L’affaire concerne l’acquisition en 2009 d’un bien en l’état futur d’achèvement dans le cadre d’un investissement locatif défiscalisé. L’acquéreur a assigné en 2021 le vendeur en responsabilité pour dol et manquement à l’obligation d’information et de conseil. Le vendeur a opposé une fin de non-recevoir, tirée de la prescription quinquennale applicable aux actions personnelles.

La cour d’appel de Paris a déclaré l’action irrecevable, retenant une connaissance du dommage dès la signature de l’acte authentique. Elle a estimé que le délai entre réservation et vente permettait de vérifier la valeur réelle du bien. Le pourvoi soutenait que l’estimation d’août 2016 avait, pour la première fois, révélé la surestimation invoquée du bien acquis.

La question de droit portait sur le point de départ de la prescription de l’article 2224 du code civil dans ce type d’opération. Fallait-il retenir la connaissance possible à la vente, ou les faits révélant l’impossibilité d’atteindre la rentabilité annoncée.

« Aux termes de ce texte, les actions personnelles ou mobilières se prescrivent par cinq ans à compter du jour où le titulaire d’un droit a connu ou aurait dû connaître les faits lui permettant de l’exercer. » « Il est jugé, en matière d’investissement immobilier locatif bénéficiant d’un dispositif de défiscalisation, que la manifestation du dommage pour l’acquéreur ne peut résulter que de faits susceptibles de lui révéler l’impossibilité d’obtenir la rentabilité prévue lors de la conclusion du contrat (3e Civ., 26 octobre 2022, pourvoi n° 21-19.898, publié). » « En statuant ainsi, après avoir constaté que la vente consistait en un investissement locatif bénéficiant d’un dispositif de défiscalisation, la cour d’appel a violé le texte susvisé. »

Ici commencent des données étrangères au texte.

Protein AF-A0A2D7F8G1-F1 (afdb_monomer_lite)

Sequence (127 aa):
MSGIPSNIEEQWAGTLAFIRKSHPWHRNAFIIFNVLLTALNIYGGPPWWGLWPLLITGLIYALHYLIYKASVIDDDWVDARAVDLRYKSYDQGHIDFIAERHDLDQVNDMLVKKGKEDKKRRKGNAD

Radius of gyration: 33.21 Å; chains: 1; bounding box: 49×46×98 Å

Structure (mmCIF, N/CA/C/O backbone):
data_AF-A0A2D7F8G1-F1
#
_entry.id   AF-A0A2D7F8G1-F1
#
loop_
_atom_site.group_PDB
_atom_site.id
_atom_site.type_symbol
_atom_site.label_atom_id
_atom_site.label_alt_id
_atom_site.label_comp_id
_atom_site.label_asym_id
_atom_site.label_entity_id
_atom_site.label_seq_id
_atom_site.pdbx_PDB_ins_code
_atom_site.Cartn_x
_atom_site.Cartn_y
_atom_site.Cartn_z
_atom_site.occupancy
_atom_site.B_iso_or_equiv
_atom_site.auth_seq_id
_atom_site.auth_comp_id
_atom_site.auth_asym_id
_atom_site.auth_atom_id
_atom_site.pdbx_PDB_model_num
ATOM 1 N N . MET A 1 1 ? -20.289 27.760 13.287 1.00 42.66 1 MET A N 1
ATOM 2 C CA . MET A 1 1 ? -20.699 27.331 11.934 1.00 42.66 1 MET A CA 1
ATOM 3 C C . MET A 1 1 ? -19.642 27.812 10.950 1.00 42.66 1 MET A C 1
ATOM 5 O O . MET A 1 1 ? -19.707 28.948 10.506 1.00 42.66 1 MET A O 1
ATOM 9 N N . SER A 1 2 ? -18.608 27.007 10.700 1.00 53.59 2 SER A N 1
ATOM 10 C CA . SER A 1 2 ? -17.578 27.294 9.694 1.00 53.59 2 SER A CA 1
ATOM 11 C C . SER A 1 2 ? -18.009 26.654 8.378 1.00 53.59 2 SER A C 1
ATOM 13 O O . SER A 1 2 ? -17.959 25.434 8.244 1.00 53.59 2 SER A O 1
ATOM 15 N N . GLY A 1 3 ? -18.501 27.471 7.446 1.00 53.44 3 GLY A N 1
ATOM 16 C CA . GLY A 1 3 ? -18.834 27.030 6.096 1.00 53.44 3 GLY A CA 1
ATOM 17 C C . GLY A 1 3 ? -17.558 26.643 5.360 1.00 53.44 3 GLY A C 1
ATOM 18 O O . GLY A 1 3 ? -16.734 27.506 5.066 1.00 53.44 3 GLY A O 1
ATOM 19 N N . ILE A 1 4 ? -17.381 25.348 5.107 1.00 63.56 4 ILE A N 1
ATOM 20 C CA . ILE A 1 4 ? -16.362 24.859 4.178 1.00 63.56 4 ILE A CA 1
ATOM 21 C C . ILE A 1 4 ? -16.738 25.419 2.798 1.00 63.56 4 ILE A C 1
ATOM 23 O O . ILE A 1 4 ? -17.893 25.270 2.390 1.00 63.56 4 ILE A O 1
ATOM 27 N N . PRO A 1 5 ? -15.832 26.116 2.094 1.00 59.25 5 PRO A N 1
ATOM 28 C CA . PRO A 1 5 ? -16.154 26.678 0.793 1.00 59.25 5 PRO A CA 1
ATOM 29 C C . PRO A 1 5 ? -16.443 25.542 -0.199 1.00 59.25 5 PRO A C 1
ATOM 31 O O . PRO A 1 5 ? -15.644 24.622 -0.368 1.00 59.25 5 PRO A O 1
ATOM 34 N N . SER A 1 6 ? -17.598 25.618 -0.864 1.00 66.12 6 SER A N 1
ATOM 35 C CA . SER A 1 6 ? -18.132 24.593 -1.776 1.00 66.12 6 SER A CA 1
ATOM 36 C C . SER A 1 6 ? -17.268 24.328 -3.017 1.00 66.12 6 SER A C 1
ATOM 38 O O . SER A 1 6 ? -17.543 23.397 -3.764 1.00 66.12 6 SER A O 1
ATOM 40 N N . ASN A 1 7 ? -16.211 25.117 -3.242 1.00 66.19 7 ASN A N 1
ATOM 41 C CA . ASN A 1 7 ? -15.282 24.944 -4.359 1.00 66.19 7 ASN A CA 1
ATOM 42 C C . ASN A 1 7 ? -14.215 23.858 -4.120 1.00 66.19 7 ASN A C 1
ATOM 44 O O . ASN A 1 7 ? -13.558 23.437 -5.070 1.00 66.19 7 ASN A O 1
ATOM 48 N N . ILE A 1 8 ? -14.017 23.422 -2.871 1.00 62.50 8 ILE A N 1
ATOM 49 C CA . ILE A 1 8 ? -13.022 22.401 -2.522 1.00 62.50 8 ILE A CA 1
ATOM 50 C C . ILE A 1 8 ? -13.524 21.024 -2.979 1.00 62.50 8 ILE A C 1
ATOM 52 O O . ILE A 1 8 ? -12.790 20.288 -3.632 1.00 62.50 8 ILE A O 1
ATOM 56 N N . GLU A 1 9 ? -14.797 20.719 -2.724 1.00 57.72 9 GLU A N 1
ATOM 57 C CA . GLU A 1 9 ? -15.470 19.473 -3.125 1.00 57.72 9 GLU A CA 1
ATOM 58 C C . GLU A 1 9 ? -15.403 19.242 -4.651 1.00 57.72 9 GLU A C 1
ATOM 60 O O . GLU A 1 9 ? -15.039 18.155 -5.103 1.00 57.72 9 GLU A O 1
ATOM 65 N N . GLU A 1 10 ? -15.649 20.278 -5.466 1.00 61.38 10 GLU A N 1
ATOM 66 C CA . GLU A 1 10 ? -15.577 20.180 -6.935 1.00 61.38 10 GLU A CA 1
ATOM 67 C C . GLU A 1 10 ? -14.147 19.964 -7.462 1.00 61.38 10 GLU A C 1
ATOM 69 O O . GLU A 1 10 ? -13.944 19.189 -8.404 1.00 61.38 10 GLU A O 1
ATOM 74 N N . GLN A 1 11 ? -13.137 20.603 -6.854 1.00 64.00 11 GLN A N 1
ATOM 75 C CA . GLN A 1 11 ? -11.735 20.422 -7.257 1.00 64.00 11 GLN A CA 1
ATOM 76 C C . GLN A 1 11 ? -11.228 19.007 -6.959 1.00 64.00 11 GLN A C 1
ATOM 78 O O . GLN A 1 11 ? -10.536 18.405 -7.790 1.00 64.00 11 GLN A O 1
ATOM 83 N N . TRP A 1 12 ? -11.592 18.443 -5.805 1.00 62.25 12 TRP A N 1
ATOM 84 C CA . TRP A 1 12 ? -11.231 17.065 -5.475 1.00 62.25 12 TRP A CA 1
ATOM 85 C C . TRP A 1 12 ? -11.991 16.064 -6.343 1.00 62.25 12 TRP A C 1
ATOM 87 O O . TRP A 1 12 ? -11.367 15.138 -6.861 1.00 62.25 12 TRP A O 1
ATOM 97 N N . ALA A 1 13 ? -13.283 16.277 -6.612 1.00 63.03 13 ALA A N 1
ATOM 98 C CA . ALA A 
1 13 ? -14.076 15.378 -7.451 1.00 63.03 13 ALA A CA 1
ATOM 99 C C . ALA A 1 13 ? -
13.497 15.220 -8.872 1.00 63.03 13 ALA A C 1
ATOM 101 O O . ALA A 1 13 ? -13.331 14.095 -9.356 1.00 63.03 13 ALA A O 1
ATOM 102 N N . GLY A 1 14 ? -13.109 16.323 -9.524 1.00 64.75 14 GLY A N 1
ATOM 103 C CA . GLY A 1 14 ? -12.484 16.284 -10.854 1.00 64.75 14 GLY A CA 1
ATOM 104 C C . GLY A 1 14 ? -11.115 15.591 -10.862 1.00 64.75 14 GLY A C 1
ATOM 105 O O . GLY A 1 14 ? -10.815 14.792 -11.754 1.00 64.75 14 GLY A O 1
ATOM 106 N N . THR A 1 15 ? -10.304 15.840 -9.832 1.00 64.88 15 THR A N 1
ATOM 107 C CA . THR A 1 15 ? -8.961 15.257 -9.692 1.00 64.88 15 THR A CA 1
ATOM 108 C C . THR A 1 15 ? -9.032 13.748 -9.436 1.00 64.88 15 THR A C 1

I – Le sens de la solution

A – Le point de départ subjectif et ses critères

L’article 2224 fonde un point de départ subjectif, tempéré par l’exigence d’une diligence raisonnable appréciée in concreto dans des conditions de fait déterminées. La Cour rappelle que la connaissance utile porte sur des faits, non sur une simple possibilité abstraite d’information au moment de la vente. L’argument tiré du délai de réflexion entre réservation et vente ne suffit pas à établir la connaissance des faits déclencheurs.

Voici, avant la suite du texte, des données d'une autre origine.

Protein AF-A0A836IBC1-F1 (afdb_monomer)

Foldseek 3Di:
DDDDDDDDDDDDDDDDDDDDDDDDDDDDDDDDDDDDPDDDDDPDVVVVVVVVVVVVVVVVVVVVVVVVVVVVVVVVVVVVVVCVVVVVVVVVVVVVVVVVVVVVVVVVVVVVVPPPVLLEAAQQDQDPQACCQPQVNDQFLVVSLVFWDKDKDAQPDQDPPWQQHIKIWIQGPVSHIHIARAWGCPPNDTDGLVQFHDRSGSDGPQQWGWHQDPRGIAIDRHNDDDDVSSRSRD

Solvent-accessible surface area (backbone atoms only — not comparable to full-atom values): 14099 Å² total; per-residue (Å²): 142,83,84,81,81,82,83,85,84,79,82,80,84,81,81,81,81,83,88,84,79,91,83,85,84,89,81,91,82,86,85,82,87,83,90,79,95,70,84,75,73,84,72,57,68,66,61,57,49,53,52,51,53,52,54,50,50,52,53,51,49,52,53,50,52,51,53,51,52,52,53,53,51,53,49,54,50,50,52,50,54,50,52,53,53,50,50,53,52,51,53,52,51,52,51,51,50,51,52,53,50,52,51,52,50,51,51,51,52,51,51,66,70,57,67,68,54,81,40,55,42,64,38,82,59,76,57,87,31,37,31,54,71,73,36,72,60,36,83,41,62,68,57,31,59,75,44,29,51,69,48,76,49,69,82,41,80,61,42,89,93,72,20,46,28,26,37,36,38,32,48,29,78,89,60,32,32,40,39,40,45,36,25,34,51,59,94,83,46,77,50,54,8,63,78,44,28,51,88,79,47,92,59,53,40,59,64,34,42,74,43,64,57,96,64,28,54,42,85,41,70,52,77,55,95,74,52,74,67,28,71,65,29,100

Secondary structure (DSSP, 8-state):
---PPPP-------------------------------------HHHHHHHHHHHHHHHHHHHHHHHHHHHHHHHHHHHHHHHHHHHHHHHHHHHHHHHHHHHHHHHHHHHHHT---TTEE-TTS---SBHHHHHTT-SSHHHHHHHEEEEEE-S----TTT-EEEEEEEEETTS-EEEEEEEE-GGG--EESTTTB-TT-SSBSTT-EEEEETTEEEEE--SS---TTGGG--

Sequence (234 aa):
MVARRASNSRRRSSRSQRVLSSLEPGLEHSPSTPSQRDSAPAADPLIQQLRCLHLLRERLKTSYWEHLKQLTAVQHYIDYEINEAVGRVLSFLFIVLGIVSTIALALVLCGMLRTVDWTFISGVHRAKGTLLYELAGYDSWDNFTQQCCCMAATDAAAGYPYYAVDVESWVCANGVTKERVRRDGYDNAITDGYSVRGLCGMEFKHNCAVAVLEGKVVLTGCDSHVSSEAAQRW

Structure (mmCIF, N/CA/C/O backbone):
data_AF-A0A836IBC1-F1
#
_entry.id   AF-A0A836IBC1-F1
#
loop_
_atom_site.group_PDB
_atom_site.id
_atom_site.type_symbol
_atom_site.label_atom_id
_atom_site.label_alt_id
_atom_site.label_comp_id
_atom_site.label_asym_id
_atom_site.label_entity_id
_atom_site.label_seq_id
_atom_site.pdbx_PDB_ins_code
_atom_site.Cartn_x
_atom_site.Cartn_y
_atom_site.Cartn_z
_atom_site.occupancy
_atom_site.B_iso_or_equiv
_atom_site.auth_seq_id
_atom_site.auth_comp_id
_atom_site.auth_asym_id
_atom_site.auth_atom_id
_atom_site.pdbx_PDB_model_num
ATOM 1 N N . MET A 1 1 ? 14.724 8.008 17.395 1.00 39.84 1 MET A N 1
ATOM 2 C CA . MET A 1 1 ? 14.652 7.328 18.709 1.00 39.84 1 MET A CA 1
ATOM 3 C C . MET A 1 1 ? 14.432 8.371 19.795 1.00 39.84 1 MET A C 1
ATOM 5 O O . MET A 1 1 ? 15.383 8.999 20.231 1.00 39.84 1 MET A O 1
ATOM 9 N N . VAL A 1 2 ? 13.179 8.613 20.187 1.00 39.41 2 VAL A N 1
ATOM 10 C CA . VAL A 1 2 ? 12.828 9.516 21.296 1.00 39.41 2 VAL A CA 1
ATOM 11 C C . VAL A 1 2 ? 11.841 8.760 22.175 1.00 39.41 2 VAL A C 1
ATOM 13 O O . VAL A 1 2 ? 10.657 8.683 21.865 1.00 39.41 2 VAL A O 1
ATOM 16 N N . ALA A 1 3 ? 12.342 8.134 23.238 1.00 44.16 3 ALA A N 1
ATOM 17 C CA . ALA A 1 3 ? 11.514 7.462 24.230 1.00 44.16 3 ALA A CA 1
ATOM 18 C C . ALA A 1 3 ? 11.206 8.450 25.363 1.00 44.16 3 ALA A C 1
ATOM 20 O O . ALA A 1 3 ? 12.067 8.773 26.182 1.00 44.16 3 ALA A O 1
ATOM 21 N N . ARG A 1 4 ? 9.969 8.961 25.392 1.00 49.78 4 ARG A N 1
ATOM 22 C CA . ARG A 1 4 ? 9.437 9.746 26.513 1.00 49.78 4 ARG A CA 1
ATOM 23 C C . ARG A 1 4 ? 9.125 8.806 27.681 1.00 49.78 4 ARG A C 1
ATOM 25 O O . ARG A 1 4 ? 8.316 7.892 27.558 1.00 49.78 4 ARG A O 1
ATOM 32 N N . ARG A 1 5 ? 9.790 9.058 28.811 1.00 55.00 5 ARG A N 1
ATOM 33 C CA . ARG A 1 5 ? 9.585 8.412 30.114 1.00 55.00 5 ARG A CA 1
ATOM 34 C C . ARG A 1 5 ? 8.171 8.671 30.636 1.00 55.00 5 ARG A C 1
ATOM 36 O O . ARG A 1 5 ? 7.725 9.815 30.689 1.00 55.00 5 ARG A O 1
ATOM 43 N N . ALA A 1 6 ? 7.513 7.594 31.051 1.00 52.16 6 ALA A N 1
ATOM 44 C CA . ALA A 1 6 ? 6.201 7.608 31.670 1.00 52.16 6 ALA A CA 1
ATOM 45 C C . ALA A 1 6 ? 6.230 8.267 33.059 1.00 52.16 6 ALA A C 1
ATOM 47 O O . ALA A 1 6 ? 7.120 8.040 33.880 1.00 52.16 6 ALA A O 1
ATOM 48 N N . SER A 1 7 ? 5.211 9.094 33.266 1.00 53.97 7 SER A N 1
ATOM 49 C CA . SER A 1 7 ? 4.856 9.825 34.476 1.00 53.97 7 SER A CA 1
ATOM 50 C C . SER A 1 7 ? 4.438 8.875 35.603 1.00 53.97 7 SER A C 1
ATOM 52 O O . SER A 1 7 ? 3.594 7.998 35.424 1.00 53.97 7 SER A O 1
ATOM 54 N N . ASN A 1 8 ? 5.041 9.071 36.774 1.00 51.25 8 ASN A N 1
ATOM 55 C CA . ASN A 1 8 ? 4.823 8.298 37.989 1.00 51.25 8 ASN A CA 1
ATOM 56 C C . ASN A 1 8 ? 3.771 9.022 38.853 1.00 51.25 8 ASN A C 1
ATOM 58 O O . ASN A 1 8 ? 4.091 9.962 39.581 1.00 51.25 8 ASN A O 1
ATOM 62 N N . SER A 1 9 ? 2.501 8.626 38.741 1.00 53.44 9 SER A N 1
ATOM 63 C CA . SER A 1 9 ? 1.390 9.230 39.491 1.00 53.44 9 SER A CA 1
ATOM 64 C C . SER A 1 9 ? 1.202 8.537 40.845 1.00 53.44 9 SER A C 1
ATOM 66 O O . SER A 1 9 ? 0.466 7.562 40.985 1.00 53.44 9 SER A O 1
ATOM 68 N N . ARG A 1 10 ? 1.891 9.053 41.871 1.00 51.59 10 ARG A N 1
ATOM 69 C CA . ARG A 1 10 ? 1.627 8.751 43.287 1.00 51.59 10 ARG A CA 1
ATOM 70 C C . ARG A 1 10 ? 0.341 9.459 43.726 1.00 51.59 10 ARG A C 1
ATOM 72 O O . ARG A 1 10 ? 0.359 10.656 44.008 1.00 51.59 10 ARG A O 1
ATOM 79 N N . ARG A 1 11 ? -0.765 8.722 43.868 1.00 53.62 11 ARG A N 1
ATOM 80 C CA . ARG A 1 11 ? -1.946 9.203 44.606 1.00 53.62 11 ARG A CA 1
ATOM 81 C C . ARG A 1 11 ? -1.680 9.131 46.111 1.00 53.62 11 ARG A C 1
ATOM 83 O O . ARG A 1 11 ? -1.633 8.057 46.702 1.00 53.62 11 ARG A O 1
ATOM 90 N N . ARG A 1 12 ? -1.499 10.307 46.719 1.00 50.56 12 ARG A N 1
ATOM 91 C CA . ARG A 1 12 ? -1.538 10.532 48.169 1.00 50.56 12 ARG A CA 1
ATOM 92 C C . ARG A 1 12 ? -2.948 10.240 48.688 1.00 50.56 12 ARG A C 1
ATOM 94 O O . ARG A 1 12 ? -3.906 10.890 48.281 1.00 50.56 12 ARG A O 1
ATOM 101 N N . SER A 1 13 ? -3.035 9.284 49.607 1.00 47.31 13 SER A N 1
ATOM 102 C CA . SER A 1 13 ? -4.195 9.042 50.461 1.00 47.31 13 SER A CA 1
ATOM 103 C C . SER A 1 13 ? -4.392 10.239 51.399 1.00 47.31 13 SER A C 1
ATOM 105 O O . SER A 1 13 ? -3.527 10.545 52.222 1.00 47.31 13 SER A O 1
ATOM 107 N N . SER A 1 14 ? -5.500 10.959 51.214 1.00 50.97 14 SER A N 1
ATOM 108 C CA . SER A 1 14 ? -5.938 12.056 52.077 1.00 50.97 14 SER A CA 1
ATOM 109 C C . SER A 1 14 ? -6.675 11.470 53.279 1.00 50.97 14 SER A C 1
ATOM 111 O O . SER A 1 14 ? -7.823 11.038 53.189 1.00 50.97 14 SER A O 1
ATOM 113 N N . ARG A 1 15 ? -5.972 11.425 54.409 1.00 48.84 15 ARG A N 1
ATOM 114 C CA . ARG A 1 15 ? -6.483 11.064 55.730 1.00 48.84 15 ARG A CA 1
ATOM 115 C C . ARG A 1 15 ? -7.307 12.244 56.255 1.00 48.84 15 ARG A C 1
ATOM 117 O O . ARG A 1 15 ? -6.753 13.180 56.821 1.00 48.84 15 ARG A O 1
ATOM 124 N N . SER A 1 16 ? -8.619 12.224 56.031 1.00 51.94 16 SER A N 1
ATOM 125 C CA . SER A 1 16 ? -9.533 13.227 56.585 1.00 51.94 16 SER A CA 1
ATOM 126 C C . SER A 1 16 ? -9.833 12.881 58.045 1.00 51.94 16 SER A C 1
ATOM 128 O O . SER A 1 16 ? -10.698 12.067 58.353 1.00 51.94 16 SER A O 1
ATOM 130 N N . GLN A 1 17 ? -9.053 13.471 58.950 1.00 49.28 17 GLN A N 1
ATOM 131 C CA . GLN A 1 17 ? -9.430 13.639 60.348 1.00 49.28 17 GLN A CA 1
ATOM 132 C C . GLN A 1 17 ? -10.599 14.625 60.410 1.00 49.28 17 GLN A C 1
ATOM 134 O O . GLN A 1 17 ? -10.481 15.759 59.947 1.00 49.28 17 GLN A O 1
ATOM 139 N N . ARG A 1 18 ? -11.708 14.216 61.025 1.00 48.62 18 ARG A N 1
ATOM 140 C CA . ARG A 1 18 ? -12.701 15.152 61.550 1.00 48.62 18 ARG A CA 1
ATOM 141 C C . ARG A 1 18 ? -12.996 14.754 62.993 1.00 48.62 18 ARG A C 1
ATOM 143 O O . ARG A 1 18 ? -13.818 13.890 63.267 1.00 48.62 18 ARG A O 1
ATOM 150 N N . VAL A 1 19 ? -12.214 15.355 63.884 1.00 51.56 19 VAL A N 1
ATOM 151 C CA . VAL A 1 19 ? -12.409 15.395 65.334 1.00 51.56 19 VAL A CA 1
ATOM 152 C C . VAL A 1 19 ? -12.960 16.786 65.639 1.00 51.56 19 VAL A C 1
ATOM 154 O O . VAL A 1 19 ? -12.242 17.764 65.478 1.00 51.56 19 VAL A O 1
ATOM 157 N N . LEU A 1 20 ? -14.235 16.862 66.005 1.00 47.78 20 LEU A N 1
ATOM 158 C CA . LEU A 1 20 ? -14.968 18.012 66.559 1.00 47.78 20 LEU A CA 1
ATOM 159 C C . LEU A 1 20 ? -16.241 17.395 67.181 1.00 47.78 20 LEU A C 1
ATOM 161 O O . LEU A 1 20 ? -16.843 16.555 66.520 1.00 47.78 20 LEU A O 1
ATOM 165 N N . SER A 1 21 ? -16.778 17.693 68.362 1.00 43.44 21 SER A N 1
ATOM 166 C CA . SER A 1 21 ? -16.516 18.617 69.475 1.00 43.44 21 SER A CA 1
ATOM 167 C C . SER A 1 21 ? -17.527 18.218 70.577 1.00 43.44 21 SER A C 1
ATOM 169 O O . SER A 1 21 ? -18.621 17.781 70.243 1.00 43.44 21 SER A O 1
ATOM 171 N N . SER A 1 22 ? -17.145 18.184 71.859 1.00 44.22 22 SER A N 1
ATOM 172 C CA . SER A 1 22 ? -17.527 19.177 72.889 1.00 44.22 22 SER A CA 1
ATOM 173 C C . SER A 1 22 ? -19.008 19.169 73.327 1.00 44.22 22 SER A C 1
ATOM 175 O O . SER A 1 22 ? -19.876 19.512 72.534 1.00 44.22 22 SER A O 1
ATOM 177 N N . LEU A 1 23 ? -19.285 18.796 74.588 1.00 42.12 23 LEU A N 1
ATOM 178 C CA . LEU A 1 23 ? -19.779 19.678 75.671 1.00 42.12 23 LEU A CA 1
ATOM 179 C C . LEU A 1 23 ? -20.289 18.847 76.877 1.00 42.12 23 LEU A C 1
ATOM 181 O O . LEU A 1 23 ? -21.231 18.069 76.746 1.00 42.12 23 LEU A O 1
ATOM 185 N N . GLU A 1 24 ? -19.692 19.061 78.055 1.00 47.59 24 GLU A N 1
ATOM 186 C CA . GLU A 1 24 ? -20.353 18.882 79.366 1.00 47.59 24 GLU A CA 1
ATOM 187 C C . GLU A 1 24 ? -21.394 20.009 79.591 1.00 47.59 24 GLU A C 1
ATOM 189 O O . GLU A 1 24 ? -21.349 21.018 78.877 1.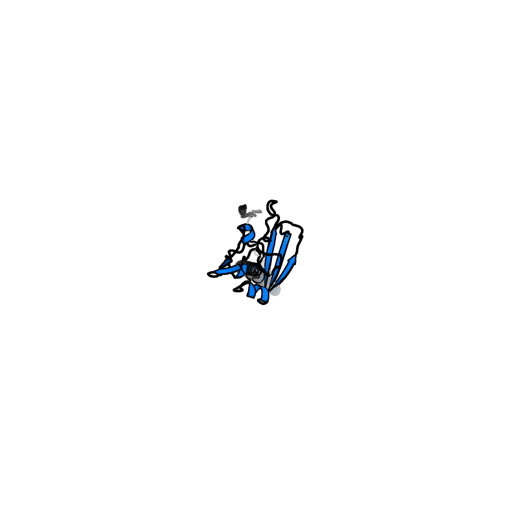00 47.59 24 GLU A O 1
ATOM 194 N N . PRO A 1 25 ? -22.333 19.887 80.556 1.00 50.97 25 PRO A N 1
ATOM 195 C CA . PRO A 1 25 ? -22.035 20.340 81.927 1.00 50.97 25 PRO A CA 1
ATOM 196 C C . PRO A 1 25 ? -22.640 19.461 83.041 1.00 50.97 25 PRO A C 1
ATOM 198 O O . PRO A 1 25 ? -23.719 18.884 82.902 1.00 50.97 25 PRO A O 1
ATOM 201 N N . GLY A 1 26 ? -21.949 19.411 84.183 1.00 50.16 26 GLY A N 1
ATOM 202 C CA . GLY A 1 26 ? -22.467 18.862 85.436 1.00 50.16 26 GLY A CA 1
ATOM 203 C C . GLY A 1 26 ? -23.460 19.782 86.154 1.00 50.16 26 GLY A C 1
ATOM 204 O O . GLY A 1 26 ? -23.556 20.972 85.857 1.00 50.16 26 GLY A O 1
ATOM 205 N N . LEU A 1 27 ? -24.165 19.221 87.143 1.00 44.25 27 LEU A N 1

B – La spécificité des investissements défiscalisés et la connaissance du dommage

En présence d’un investissement locatif défiscalisé, la manifestation du dommage résulte d’indices concrets d’impossibilité d’atteindre la rentabilité contractualisée. La Cour consacre une approche finaliste, centrée sur la performance locative effectivement accessible dans le marché et dans l’immeuble considéré. La solution écarte l’idée que la simple surévaluation perçue à la vente suffirait à déclencher la prescription.

Ce cadre éclaire la censure prononcée et appelle une appréciation de sa valeur et de sa portée.

II – Valeur et portée

A – Une consolidation d’une jurisprudence protectrice

Cette décision s’inscrit dans la continuité de l’arrêt publié du 26 octobre 2022, n° 21-19.898, rendu par la troisième chambre civile. La Cour y affirme déjà que le dommage se mesure à l’impossibilité d’obtenir la rentabilité promise, non à une vigilance théorique de l’acquéreur. La présente solution renforce la sécurité juridique des investisseurs non professionnels engagés dans des schémas défiscalisés standardisés. Elle réaffirme une exigence probatoire orientée vers les performances réelles, comme loyers constatés, vacance anormale ou charges excédentaires.

B – Portée pratique et limites de la solution

Pour les praticiens, le point de départ pourra résulter d’une estimation sérieuse, d’échecs répétés de location, ou de rendements durablement inférieurs aux prévisions contractuelles. La détermination demeurera factuelle, ce qui engendre une variabilité contentieuse mais préserve l’esprit du texte et la finalité économique de l’opération. Le risque d’allongement effectif des délais est réel, toutefois la Cour circonscrit la règle aux dispositifs de défiscalisation locative. Les acteurs doivent donc documenter la rentabilité prévisionnelle et son suivi, afin d’objectiver plus tôt l’éventuelle impossibilité d’atteindre les résultats attendus.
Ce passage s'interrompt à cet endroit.